All that remains of her former life is the dress the child wears and a St. Cecilia medal tied around her neck. Armed with some knowledge of the language, she is at the mercy of her uncle and the nuns. But when a fire breaks out the first night they occupy their new quarters, Aurelia runs away, stopping at a temple where she prays only for a different life.

Taking shelter in a nearby building, Aurelia wakes to the questioning eyes of Yukako Shin, daughter of a great tea ceremony master whose family runs a school for the teaching of the ritualized ceremony. Yukako has her own problems but warms to the young foreigner, asking the family to accept her without reservation.

For the next two decades, Aurelia, renamed Urako, resides with the Shin family, Yukako her “elder sister” and closest friend, save a servant, Inko, who soon leaves the household. The enigmatic dark-haired foreigner blooms from child to woman, witnessing a country assaulted by the onrush of Western civilization but consumed with the daily details of Yukako’s life and the intricacies of the ancient tea ceremony: “I felt like a hungry ghost: greedy, vengeful and forlorn.”

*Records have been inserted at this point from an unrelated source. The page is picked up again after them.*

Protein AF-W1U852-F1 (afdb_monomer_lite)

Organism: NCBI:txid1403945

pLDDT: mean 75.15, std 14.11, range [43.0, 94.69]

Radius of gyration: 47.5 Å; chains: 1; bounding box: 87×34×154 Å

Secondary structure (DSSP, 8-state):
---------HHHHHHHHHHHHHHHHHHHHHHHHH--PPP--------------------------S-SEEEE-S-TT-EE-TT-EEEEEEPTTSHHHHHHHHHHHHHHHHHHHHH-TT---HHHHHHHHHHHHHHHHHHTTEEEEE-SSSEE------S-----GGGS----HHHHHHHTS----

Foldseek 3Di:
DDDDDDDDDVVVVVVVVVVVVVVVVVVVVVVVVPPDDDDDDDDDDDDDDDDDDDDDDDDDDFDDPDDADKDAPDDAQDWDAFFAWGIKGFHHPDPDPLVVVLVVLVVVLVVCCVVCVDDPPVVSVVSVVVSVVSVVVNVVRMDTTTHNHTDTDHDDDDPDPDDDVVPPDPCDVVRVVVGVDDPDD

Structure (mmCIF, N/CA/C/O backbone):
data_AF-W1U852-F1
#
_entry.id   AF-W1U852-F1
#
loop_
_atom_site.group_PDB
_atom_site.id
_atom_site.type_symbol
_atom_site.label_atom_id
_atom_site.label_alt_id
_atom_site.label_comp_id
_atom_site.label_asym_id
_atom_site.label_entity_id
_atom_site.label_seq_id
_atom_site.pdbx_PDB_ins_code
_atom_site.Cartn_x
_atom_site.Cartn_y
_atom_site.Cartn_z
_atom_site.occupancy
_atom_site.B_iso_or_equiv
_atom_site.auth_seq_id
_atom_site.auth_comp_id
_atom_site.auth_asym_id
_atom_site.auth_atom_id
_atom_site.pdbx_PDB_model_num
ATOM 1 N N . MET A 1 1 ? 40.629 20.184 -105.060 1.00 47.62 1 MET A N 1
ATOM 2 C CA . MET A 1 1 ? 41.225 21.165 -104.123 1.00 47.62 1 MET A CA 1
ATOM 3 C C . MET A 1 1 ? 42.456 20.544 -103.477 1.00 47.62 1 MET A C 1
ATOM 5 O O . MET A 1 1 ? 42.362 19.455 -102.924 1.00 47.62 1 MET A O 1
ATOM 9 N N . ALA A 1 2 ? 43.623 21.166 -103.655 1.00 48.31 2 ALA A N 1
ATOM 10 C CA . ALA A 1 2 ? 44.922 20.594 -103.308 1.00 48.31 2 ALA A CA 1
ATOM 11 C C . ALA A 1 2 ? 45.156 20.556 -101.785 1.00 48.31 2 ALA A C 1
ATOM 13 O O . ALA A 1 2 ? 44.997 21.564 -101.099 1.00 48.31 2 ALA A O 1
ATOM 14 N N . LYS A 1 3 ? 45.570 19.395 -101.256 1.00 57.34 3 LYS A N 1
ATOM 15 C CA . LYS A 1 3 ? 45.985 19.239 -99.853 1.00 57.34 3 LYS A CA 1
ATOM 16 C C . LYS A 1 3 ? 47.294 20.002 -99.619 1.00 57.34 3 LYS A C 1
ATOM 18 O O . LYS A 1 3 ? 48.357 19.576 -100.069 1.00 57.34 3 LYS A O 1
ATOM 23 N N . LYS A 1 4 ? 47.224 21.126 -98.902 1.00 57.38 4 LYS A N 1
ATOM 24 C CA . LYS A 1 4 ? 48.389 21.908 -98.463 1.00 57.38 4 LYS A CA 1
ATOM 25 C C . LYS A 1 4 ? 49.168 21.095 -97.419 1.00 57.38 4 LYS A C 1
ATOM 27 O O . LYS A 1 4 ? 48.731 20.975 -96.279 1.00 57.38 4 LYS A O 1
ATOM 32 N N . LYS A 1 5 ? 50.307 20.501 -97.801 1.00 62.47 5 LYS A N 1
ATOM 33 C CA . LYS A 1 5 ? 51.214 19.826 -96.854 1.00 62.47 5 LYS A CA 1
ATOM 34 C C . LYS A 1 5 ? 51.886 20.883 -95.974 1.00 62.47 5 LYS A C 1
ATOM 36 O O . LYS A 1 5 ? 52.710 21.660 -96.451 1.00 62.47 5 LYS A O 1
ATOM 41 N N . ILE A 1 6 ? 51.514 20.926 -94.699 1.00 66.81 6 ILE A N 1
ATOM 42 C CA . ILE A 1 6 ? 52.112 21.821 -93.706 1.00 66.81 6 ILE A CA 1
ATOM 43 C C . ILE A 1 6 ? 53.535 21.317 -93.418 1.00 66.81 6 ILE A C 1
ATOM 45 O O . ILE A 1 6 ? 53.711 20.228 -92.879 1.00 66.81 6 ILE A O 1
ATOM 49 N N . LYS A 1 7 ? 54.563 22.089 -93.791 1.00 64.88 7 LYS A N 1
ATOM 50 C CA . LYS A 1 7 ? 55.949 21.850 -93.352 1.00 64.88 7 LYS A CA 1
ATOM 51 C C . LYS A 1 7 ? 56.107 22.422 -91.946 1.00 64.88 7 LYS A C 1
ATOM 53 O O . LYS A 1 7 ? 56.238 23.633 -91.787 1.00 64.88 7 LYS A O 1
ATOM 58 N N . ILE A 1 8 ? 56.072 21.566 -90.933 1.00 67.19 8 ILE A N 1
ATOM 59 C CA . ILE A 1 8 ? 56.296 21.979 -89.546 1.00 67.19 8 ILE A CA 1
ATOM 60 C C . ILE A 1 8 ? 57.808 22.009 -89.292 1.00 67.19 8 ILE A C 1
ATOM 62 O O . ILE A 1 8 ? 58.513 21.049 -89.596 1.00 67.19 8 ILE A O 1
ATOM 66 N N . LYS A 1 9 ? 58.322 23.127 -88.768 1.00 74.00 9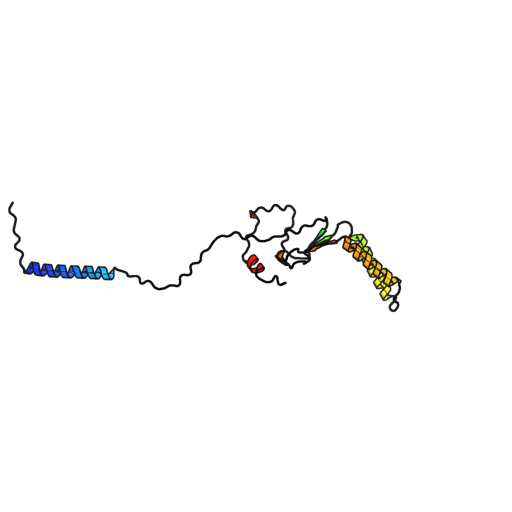 LYS A N 1
ATOM 67 C CA . LYS A 1 9 ? 59.729 23.239 -88.358 1.00 74.00 9 LYS A CA 1
ATOM 68 C C . LYS A 1 9 ? 59.933 22.487 -87.041 1.00 74.00 9 LYS A C 1
ATOM 70 O O . LYS A 1 9 ? 59.121 22.632 -86.130 1.00 74.00 9 LYS A O 1
ATOM 75 N N . PHE A 1 10 ? 61.031 21.743 -86.925 1.00 71.44 10 PHE A N 1
ATOM 76 C CA . PHE A 1 10 ? 61.367 20.948 -85.735 1.00 71.44 10 PHE A CA 1
ATOM 77 C C . PHE A 1 10 ? 61.351 21.776 -84.436 1.00 71.44 10 PHE A C 1
ATOM 79 O O . PHE A 1 10 ? 60.851 21.315 -83.418 1.00 71.44 10 PHE A O 1
ATOM 86 N N . THR A 1 11 ? 61.773 23.043 -84.493 1.00 78.56 11 THR A N 1
ATOM 87 C CA . THR A 1 11 ? 61.716 23.990 -83.365 1.00 78.56 11 THR A CA 1
ATOM 88 C C . THR A 1 11 ? 60.297 24.208 -82.830 1.00 78.56 11 THR A C 1
ATOM 90 O O . THR A 1 11 ? 60.101 24.286 -81.621 1.00 78.56 11 THR A O 1
ATOM 93 N N . ASN A 1 12 ? 59.288 24.253 -83.706 1.00 78.94 12 ASN A N 1
ATOM 94 C CA . ASN A 1 12 ? 57.895 24.438 -83.294 1.00 78.94 12 ASN A CA 1
ATOM 95 C C . ASN A 1 12 ? 57.324 23.161 -82.663 1.00 78.94 12 ASN A C 1
ATOM 97 O O . ASN A 1 12 ? 56.498 23.247 -81.762 1.00 78.94 12 ASN A O 1
ATOM 101 N N . ILE A 1 13 ? 57.781 21.985 -83.106 1.00 81.69 13 ILE A N 1
ATOM 102 C CA . ILE A 1 13 ? 57.436 20.693 -82.489 1.00 81.69 13 ILE A CA 1
ATOM 103 C C . ILE A 1 13 ? 58.074 20.583 -81.104 1.00 81.69 13 ILE A C 1
ATOM 105 O O . ILE A 1 13 ? 57.406 20.190 -80.154 1.00 81.69 13 ILE A O 1
ATOM 109 N N . PHE A 1 14 ? 59.337 20.987 -80.971 1.00 83.69 14 PHE A N 1
ATOM 110 C CA . PHE A 1 14 ? 60.044 20.987 -79.694 1.00 83.69 14 PHE A CA 1
ATOM 111 C C . PHE A 1 14 ? 59.374 21.907 -78.663 1.00 83.69 14 PHE A C 1
ATOM 113 O O . PHE A 1 14 ? 59.110 21.484 -77.540 1.00 83.69 14 PHE A O 1
ATOM 120 N N . LEU A 1 15 ? 59.005 23.131 -79.060 1.00 84.69 15 LEU A N 1
ATOM 121 C CA . LEU A 1 15 ? 58.247 24.042 -78.194 1.00 84.69 15 LEU A CA 1
ATOM 122 C C . LEU A 1 15 ? 56.872 23.479 -77.812 1.00 84.69 15 LEU A C 1
ATOM 124 O O . LEU A 1 15 ? 56.459 23.606 -76.663 1.00 84.69 15 LEU A O 1
ATOM 128 N N . LEU A 1 16 ? 56.178 22.819 -78.742 1.00 87.62 16 LEU A N 1
ATOM 129 C CA . LEU A 1 16 ? 54.877 22.204 -78.475 1.00 87.62 16 LEU A CA 1
ATOM 130 C C . LEU A 1 16 ? 54.974 21.078 -77.431 1.00 87.62 16 LEU A C 1
ATOM 132 O O . LEU A 1 16 ? 54.126 20.996 -76.546 1.00 87.62 16 LEU A O 1
ATOM 136 N N . ILE A 1 17 ? 56.027 20.258 -77.486 1.00 89.88 17 ILE A N 1
ATOM 137 C CA . ILE A 1 17 ? 56.282 19.203 -76.492 1.00 89.88 17 ILE A CA 1
ATOM 138 C C . ILE A 1 17 ? 56.491 19.808 -75.097 1.00 89.88 17 ILE A C 1
ATOM 140 O O . ILE A 1 17 ? 55.915 19.316 -74.128 1.00 89.88 17 ILE A O 1
ATOM 144 N N . ILE A 1 18 ? 57.254 20.901 -74.995 1.00 90.94 18 ILE A N 1
ATOM 145 C CA . ILE A 1 18 ? 57.488 21.599 -73.720 1.00 90.94 18 ILE A CA 1
ATOM 146 C C . ILE A 1 18 ? 56.176 22.149 -73.145 1.00 90.94 18 ILE A C 1
ATOM 148 O O . ILE A 1 18 ? 55.908 21.992 -71.956 1.00 90.94 18 ILE A O 1
ATOM 152 N N . VAL A 1 19 ? 55.331 22.759 -73.979 1.00 92.50 19 VAL A N 1
ATOM 153 C CA . VAL A 1 19 ? 54.039 23.305 -73.534 1.00 92.50 19 VAL A CA 1
ATOM 154 C C . VAL A 1 19 ? 53.100 22.196 -73.052 1.00 92.50 19 VAL A C 1
ATOM 156 O O . VAL A 1 19 ? 52.478 22.334 -72.001 1.00 92.50 19 VAL A O 1
ATOM 159 N N . ILE A 1 20 ? 53.029 21.075 -73.775 1.00 93.69 20 ILE A N 1
ATOM 160 C CA . ILE A 1 20 ? 52.225 19.913 -73.367 1.00 93.69 20 ILE A CA 1
ATOM 161 C C . ILE A 1 20 ? 52.720 19.357 -72.028 1.00 93.69 20 ILE A C 1
ATOM 163 O O . ILE A 1 20 ? 51.907 19.050 -71.158 1.00 93.69 20 ILE A O 1
ATOM 167 N N . TYR A 1 21 ? 54.037 19.276 -71.834 1.00 94.69 21 TYR A N 1
ATOM 168 C CA . TYR A 1 21 ? 54.624 18.810 -70.580 1.00 94.69 21 TYR A CA 1
ATOM 169 C C . TYR A 1 21 ? 54.200 19.677 -69.383 1.00 94.69 21 TYR A C 1
ATOM 171 O O . TYR A 1 21 ? 53.787 19.147 -68.352 1.00 94.69 21 TYR A O 1
ATOM 179 N N . ILE A 1 22 ? 54.226 21.005 -69.537 1.00 92.25 22 ILE A N 1
ATOM 180 C CA . ILE A 1 22 ? 53.794 21.943 -68.488 1.00 92.25 22 ILE A CA 1
ATOM 181 C C . ILE A 1 22 ? 52.296 21.777 -68.180 1.00 92.25 22 ILE A C 1
ATOM 183 O O . ILE A 1 22 ? 51.909 21.766 -67.012 1.00 92.25 22 ILE A O 1
ATOM 187 N N . LEU A 1 23 ? 51.450 21.593 -69.199 1.00 92.31 23 LEU A N 1
ATOM 188 C CA . LEU A 1 23 ? 50.008 21.390 -69.006 1.00 92.31 23 LEU A CA 1
ATOM 189 C C . LEU A 1 23 ? 49.692 20.107 -68.228 1.00 92.31 23 LEU A C 1
ATOM 191 O O . LEU A 1 23 ? 48.848 20.126 -67.334 1.00 92.31 23 LEU A O 1
ATOM 195 N N . VAL A 1 24 ? 50.390 19.007 -68.524 1.00 93.19 24 VAL A N 1
ATOM 196 C CA . VAL A 1 24 ? 50.213 17.735 -67.803 1.00 93.19 24 VAL A CA 1
ATOM 197 C C . VAL A 1 24 ? 50.589 17.880 -66.325 1.00 93.19 24 VAL A C 1
ATOM 199 O O . VAL A 1 24 ? 49.874 17.373 -65.463 1.00 93.19 24 VAL A O 1
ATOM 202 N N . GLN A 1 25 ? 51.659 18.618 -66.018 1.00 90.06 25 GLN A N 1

As the closed gates of Japan open to the encroaching Westernization, even the rarified air of the school compound is affected, the formal traditions of the past usurped by a society polluted by Western ways and disrespect for ancient tradition. Gradually the great Samurai-dominated society falls, replaced by business, opportunity and economic advancement.

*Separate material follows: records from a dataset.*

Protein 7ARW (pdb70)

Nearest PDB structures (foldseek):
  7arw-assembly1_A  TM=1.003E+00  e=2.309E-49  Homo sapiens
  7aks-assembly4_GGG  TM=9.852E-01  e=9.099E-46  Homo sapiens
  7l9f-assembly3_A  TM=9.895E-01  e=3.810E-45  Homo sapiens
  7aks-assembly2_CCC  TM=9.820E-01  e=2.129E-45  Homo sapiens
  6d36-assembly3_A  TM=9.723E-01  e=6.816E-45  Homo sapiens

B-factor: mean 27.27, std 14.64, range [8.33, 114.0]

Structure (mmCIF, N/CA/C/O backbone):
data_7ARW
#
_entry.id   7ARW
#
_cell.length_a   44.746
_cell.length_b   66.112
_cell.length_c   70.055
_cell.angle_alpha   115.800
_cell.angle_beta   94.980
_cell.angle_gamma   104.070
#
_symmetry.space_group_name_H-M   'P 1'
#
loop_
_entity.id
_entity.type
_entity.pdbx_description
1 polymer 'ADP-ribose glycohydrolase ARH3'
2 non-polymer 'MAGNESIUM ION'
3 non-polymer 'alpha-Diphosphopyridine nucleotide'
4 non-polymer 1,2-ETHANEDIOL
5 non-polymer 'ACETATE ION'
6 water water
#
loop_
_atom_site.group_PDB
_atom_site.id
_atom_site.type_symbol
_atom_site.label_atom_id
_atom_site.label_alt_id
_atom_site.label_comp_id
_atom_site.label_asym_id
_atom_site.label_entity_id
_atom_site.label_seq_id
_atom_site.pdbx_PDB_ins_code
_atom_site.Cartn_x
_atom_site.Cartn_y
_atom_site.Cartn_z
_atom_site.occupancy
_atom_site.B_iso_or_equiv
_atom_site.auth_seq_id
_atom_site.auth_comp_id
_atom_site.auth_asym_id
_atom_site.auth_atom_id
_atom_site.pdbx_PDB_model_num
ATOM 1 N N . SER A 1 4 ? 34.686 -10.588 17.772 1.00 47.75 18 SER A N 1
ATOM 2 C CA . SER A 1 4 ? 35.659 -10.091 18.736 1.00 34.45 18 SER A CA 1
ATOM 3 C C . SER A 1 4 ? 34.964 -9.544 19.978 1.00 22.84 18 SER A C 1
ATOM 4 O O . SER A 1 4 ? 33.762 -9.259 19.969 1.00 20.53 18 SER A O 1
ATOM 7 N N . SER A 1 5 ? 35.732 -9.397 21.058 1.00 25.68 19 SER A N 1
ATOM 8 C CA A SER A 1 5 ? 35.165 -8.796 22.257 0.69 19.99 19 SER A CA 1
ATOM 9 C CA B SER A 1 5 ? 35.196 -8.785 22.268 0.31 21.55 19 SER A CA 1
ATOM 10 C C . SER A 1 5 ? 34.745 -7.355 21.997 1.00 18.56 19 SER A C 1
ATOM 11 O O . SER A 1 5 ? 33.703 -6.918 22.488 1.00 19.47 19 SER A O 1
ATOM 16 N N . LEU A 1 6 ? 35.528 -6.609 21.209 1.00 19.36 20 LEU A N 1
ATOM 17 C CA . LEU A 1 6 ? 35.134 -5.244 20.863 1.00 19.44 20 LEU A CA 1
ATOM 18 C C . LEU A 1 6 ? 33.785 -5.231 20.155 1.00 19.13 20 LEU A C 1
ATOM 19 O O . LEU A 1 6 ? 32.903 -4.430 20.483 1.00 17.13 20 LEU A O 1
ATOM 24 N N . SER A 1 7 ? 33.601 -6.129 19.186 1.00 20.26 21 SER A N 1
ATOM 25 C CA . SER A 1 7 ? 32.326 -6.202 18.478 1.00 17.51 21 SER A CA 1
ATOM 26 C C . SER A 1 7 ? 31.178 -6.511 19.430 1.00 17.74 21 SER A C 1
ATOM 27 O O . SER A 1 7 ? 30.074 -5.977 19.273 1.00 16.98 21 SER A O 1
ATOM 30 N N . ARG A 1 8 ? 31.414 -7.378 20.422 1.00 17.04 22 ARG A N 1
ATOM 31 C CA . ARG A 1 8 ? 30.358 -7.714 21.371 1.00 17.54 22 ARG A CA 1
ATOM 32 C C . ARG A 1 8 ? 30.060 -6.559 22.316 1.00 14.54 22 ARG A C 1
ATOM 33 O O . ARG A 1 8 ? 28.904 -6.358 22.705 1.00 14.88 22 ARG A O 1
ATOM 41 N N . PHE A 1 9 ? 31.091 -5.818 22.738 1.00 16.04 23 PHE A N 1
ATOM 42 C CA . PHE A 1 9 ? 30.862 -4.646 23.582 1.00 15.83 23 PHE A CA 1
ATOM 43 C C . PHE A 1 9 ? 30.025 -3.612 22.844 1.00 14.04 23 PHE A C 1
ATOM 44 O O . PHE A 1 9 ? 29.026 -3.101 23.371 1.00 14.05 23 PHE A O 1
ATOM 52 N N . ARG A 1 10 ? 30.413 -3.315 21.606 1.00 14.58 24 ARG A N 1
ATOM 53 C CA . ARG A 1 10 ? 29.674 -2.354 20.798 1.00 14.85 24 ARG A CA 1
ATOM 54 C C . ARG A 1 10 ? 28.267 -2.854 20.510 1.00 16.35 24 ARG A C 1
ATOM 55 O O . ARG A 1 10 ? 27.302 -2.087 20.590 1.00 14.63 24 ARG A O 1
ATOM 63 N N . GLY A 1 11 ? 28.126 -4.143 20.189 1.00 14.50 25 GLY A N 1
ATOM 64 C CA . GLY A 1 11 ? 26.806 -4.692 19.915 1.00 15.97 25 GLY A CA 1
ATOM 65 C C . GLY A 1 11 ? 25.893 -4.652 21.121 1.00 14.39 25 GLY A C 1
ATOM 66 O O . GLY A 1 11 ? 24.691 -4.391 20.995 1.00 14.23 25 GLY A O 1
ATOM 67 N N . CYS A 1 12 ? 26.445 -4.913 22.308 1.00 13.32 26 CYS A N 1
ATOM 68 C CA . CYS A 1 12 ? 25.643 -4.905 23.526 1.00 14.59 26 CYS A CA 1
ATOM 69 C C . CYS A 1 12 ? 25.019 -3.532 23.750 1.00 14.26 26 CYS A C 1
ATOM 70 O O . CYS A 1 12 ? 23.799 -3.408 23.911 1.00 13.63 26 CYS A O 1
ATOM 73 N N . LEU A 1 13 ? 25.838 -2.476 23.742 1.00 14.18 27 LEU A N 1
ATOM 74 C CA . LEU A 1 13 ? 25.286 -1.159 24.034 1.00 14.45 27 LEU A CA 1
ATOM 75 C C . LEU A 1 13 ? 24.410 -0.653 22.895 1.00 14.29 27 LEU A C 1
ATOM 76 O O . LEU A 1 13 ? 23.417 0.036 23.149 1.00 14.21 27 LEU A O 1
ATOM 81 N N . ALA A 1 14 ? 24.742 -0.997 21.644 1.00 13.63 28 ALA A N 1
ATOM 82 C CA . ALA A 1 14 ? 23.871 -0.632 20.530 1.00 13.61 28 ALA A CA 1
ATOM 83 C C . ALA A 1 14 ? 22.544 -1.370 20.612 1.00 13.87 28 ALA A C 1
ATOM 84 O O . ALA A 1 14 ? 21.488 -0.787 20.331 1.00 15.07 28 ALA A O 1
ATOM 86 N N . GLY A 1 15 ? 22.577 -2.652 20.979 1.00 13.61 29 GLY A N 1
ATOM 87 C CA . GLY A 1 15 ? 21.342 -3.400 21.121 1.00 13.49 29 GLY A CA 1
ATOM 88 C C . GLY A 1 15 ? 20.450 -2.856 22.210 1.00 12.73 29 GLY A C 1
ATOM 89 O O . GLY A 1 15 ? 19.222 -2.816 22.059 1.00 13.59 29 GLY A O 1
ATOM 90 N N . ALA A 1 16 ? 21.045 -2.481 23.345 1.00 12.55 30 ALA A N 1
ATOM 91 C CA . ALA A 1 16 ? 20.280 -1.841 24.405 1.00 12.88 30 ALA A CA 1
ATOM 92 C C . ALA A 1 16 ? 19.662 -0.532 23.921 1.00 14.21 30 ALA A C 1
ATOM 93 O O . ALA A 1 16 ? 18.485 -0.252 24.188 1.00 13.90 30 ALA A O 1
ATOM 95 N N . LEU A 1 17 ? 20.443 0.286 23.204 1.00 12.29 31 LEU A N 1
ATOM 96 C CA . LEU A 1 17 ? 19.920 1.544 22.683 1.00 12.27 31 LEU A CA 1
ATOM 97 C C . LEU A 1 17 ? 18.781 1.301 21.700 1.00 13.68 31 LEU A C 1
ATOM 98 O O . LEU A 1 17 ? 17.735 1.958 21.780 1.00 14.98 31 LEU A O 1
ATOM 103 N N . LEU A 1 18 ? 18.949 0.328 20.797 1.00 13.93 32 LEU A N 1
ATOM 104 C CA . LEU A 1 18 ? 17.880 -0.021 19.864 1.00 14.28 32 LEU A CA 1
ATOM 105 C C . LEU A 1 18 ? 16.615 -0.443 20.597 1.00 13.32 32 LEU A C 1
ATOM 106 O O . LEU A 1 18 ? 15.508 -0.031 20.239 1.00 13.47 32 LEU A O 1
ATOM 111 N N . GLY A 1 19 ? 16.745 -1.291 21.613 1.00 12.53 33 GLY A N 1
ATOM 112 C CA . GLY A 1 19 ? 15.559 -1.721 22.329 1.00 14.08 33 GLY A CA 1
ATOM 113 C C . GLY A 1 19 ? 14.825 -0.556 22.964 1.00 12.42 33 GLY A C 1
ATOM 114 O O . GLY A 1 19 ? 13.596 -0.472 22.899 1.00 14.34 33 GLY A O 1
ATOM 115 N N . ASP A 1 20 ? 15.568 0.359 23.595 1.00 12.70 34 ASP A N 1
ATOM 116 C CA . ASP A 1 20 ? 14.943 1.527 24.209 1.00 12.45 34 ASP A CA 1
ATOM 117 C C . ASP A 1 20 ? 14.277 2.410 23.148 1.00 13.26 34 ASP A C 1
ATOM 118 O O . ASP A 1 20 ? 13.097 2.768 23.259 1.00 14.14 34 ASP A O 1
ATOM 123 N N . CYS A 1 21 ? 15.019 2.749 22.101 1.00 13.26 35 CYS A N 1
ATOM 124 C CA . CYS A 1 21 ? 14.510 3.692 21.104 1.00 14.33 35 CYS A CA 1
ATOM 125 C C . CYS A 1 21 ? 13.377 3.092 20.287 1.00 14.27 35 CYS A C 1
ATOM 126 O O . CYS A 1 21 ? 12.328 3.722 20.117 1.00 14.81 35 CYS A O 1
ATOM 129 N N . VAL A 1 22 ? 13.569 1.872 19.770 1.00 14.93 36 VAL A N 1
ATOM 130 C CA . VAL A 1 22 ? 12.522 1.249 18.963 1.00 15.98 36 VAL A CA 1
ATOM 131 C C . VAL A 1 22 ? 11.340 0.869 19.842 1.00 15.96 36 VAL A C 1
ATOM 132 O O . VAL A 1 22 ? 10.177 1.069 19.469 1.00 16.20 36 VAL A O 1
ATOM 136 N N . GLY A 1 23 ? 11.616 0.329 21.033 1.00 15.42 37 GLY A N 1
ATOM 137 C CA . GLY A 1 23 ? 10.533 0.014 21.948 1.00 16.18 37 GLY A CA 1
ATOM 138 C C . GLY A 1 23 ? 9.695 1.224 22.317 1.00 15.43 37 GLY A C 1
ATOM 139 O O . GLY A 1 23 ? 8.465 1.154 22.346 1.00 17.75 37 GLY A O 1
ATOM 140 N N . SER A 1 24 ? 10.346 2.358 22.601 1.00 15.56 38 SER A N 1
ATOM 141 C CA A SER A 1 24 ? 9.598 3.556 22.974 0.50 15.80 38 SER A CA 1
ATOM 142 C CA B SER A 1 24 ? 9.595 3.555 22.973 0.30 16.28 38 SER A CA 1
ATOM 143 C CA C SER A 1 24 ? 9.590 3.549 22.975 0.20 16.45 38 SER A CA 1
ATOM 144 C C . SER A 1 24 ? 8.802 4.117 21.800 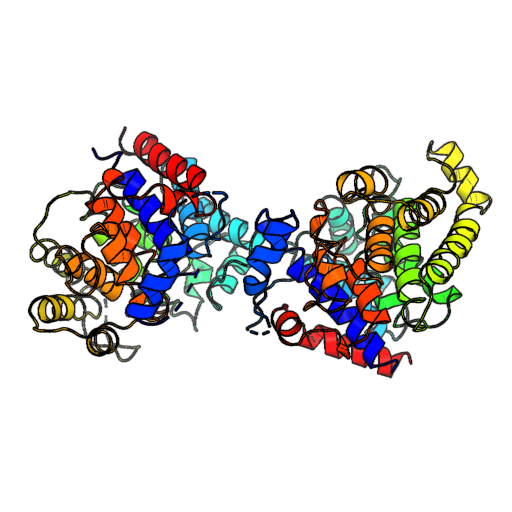1.00 16.77 38 SER A C 1
ATOM 145 O O . SER A 1 24 ? 7.710 4.661 21.998 1.00 19.33 38 SER A O 1
ATOM 152 N N . PHE A 1 25 ? 9.323 3.985 20.578 1.00 17.19 39 PHE A N 1
ATOM 153 C CA . PHE A 1 25 ? 8.564 4.415 19.407 1.00 17.27 39 PHE A CA 1
ATOM 154 C C . PHE A 1 25 ? 7.224 3.698 19.348 1.00 17.79 39 PHE A C 1
ATOM 155 O O . PHE A 1 25 ? 6.168 4.322 19.199 1.00 19.53 39 PHE A O 1
ATOM 163 N N . TYR A 1 26 ? 7.247 2.374 19.497 1.00 18.44 40 TYR A N 1
ATOM 164 C CA . TYR A 1 26 ? 6.005 1.628 19.378 1.00 19.28 40 TYR A CA 1
ATOM 165 C C . TYR A 1 26 ? 5.098 1.842 20.582 1.00 20.61 40 TYR A C 1
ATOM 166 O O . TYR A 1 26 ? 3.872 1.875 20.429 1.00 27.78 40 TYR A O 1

Urako sees Yukako’s dream come to fruition as a woman teaching the tea ceremony rather than remaining in the shadow of the men, but at a high personal cost. As wife and mother, Yukako accomplishes the impossible, solving the family’s economic crisis by selling her knowledge to the clumsy, demanding Westerners who pay any sum to partake of the fragile beauty of this country.

In prose evoking the ashes of the past as it clashes with the cataclysmic future, Yukako is caught in the middle, Urako drawn into household intrigues in a search for identity far removed from her beginnings. As Yukako draws closer to her dream of success, Urako embarks upon a course that will bring their long friendship into conflict, their relationship sundered with a curt dismissal.

Returning to New York, Urako, Aurelia once more, concedes her small secrets and comforts were few, an unhappy and confused youth. Then a treasured friend appears, a ghost from the past, and life takes one of those magical unexpected detours, peace, contentment and forgiveness Aurelia’s daily reward.